**Exercise goal**. Scan the records beneath this line for the line holding "ATOM 17 C CA" and the line holding "ATOM 39 C CA", then transcribe exactly those two and all lines between.

**Available data**.
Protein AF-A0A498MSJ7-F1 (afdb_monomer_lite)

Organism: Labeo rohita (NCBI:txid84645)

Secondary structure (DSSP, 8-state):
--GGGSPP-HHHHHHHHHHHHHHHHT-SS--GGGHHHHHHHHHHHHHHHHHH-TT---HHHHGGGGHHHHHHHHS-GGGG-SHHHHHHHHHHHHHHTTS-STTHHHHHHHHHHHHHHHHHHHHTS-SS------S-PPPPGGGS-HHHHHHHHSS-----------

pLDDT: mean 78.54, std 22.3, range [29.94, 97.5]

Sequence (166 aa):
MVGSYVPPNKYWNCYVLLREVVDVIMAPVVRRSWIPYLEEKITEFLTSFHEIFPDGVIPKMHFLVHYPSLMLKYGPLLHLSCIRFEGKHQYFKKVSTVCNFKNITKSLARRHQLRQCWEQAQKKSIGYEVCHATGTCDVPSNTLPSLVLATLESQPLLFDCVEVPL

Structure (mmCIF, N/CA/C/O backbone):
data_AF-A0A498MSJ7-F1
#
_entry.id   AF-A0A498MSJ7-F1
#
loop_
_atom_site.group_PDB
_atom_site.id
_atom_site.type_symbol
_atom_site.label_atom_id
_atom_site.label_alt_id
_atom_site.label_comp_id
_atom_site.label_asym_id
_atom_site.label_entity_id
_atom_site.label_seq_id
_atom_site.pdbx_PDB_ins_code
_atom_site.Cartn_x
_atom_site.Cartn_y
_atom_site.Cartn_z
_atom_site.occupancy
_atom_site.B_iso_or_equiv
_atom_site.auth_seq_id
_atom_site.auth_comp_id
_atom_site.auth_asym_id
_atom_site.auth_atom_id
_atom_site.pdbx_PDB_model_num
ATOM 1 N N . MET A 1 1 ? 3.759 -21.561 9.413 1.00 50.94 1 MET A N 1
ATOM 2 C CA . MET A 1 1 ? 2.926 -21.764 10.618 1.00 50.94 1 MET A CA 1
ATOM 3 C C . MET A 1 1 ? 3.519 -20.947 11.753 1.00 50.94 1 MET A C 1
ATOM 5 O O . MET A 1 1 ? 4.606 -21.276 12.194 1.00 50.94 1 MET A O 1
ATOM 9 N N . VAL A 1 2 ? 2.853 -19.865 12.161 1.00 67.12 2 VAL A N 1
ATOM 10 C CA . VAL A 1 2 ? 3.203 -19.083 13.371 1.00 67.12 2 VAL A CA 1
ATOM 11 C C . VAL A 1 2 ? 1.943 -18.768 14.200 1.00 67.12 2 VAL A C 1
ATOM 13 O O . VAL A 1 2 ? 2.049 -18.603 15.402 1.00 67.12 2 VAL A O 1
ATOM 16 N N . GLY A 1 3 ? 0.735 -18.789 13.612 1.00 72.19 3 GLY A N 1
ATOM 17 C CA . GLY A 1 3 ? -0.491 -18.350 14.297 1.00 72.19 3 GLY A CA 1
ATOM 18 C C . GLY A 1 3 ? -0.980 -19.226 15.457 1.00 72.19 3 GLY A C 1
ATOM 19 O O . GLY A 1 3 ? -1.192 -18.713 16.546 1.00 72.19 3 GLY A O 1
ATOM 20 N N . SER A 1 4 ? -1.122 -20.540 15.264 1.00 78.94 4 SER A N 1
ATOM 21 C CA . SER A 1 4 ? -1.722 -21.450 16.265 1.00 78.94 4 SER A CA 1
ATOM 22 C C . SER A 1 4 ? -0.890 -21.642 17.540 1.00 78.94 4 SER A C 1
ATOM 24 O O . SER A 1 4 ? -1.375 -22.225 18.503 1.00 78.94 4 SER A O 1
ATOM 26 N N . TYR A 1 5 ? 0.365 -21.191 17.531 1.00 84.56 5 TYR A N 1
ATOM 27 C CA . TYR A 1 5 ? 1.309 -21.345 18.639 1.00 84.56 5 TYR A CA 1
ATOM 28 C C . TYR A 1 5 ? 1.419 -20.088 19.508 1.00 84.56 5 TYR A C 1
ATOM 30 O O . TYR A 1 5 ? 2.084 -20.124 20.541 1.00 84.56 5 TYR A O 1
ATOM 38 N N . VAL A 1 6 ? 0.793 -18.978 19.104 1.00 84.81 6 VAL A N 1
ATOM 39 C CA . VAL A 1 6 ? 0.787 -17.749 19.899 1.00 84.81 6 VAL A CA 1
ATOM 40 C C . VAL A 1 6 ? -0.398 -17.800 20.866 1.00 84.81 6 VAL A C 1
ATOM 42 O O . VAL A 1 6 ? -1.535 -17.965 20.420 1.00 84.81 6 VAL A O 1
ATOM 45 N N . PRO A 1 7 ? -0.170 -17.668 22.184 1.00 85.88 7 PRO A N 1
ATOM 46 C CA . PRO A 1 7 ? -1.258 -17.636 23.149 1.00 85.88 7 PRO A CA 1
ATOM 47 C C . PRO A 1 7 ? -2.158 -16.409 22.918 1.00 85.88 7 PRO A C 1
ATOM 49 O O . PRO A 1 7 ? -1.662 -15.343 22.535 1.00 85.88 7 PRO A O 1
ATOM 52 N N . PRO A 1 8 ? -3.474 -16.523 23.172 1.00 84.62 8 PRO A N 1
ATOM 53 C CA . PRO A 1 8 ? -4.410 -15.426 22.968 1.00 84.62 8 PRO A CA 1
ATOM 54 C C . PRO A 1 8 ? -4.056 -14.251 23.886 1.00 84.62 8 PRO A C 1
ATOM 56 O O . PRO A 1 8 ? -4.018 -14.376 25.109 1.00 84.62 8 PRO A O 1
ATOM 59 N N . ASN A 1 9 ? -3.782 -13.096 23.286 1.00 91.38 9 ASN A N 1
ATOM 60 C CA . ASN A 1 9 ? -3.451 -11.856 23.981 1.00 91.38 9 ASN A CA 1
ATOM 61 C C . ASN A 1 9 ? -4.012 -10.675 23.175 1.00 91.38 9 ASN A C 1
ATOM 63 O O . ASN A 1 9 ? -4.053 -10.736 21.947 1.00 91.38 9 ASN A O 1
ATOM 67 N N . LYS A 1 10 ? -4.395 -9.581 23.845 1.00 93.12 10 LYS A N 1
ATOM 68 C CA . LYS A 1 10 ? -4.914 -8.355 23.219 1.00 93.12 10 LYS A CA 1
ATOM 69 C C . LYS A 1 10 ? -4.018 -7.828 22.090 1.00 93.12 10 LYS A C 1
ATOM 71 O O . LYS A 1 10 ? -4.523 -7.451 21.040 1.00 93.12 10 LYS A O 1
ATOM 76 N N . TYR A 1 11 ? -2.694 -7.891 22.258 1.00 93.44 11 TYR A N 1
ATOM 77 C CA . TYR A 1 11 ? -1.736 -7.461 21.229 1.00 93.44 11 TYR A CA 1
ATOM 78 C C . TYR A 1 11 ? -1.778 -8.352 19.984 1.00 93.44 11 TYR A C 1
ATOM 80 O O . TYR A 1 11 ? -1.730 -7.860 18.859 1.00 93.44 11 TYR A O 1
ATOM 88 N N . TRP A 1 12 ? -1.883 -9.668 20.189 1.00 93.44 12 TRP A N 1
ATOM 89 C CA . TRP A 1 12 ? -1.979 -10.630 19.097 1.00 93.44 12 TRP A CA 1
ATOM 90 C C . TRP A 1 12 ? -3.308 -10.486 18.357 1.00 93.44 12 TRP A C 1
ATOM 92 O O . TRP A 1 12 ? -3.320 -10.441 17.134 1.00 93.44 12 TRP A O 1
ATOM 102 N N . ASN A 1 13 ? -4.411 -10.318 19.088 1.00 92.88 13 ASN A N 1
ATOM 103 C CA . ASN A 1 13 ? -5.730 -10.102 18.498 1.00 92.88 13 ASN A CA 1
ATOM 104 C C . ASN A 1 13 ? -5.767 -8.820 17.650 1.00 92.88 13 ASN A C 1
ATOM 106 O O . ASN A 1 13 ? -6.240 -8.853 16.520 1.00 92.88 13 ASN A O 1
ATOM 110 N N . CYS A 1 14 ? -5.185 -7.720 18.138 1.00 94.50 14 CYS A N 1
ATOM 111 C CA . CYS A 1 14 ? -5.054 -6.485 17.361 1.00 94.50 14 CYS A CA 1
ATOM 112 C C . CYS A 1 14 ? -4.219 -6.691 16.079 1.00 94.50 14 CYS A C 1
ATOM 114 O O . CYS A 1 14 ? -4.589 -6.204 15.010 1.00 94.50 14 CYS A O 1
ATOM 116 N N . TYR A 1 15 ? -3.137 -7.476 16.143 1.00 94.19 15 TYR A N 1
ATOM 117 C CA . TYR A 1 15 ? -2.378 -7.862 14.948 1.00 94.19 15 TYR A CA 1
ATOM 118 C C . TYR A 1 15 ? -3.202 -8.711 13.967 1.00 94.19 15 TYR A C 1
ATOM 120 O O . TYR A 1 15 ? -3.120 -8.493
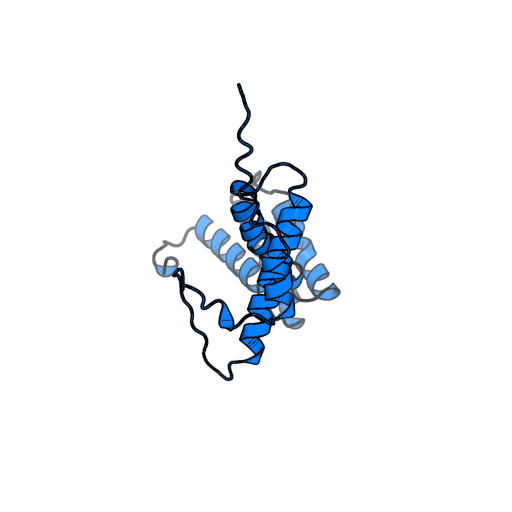 12.759 1.00 94.19 15 TYR A O 1
ATOM 128 N N . VAL A 1 16 ? -4.002 -9.660 14.460 1.00 93.94 16 VAL A N 1
ATOM 129 C CA . VAL A 1 16 ? -4.886 -10.480 13.619 1.00 93.94 16 VAL A CA 1
ATOM 130 C C . VAL A 1 16 ? -5.917 -9.602 12.905 1.00 93.94 16 VAL A C 1
ATOM 132 O O . VAL A 1 16 ? -6.080 -9.746 11.698 1.00 93.94 16 VAL A O 1
ATOM 135 N N . LEU A 1 17 ? -6.519 -8.626 13.593 1.00 95.19 17 LEU A N 1
ATOM 136 C CA . LEU A 1 17 ? -7.430 -7.654 12.973 1.00 95.19 17 LEU A CA 1
ATOM 137 C C . LEU A 1 17 ? -6.746 -6.856 11.856 1.00 95.19 17 LEU A C 1
ATOM 139 O O . LEU A 1 17 ? -7.269 -6.753 10.746 1.00 95.19 17 LEU A O 1
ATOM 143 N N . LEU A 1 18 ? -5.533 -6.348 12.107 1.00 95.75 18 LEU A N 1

**Finished task**.
ATOM 17 C CA . GLY A 1 3 ? -0.491 -18.350 14.297 1.00 72.19 3 GLY A CA 1
ATOM 18 C C . GLY A 1 3 ? -0.980 -19.226 15.457 1.00 72.19 3 GLY A C 1
ATOM 19 O O . GLY A 1 3 ? -1.192 -18.713 16.546 1.00 72.19 3 GLY A O 1
ATOM 20 N N . SER A 1 4 ? -1.122 -20.540 15.264 1.00 78.94 4 SER A N 1
ATOM 21 C CA . SER A 1 4 ? -1.722 -21.450 16.265 1.00 78.94 4 SER A CA 1
ATOM 22 C C . SER A 1 4 ? -0.890 -21.642 17.540 1.00 78.94 4 SER A C 1
ATOM 24 O O . SER A 1 4 ? -1.375 -22.225 18.503 1.00 78.94 4 SER A O 1
ATOM 26 N N . TYR A 1 5 ? 0.365 -21.191 17.531 1.00 84.56 5 TYR A N 1
ATOM 27 C CA . TYR A 1 5 ? 1.309 -21.345 18.639 1.00 84.56 5 TYR A CA 1
ATOM 28 C C . TYR A 1 5 ? 1.419 -20.088 19.508 1.00 84.56 5 TYR A C 1
ATOM 30 O O . TYR A 1 5 ? 2.084 -20.124 20.541 1.00 84.56 5 TYR A O 1
ATOM 38 N N . VAL A 1 6 ? 0.793 -18.978 19.104 1.00 84.81 6 VAL A N 1
ATOM 39 C CA . VAL A 1 6 ? 0.787 -17.749 19.899 1.00 84.81 6 VAL A CA 1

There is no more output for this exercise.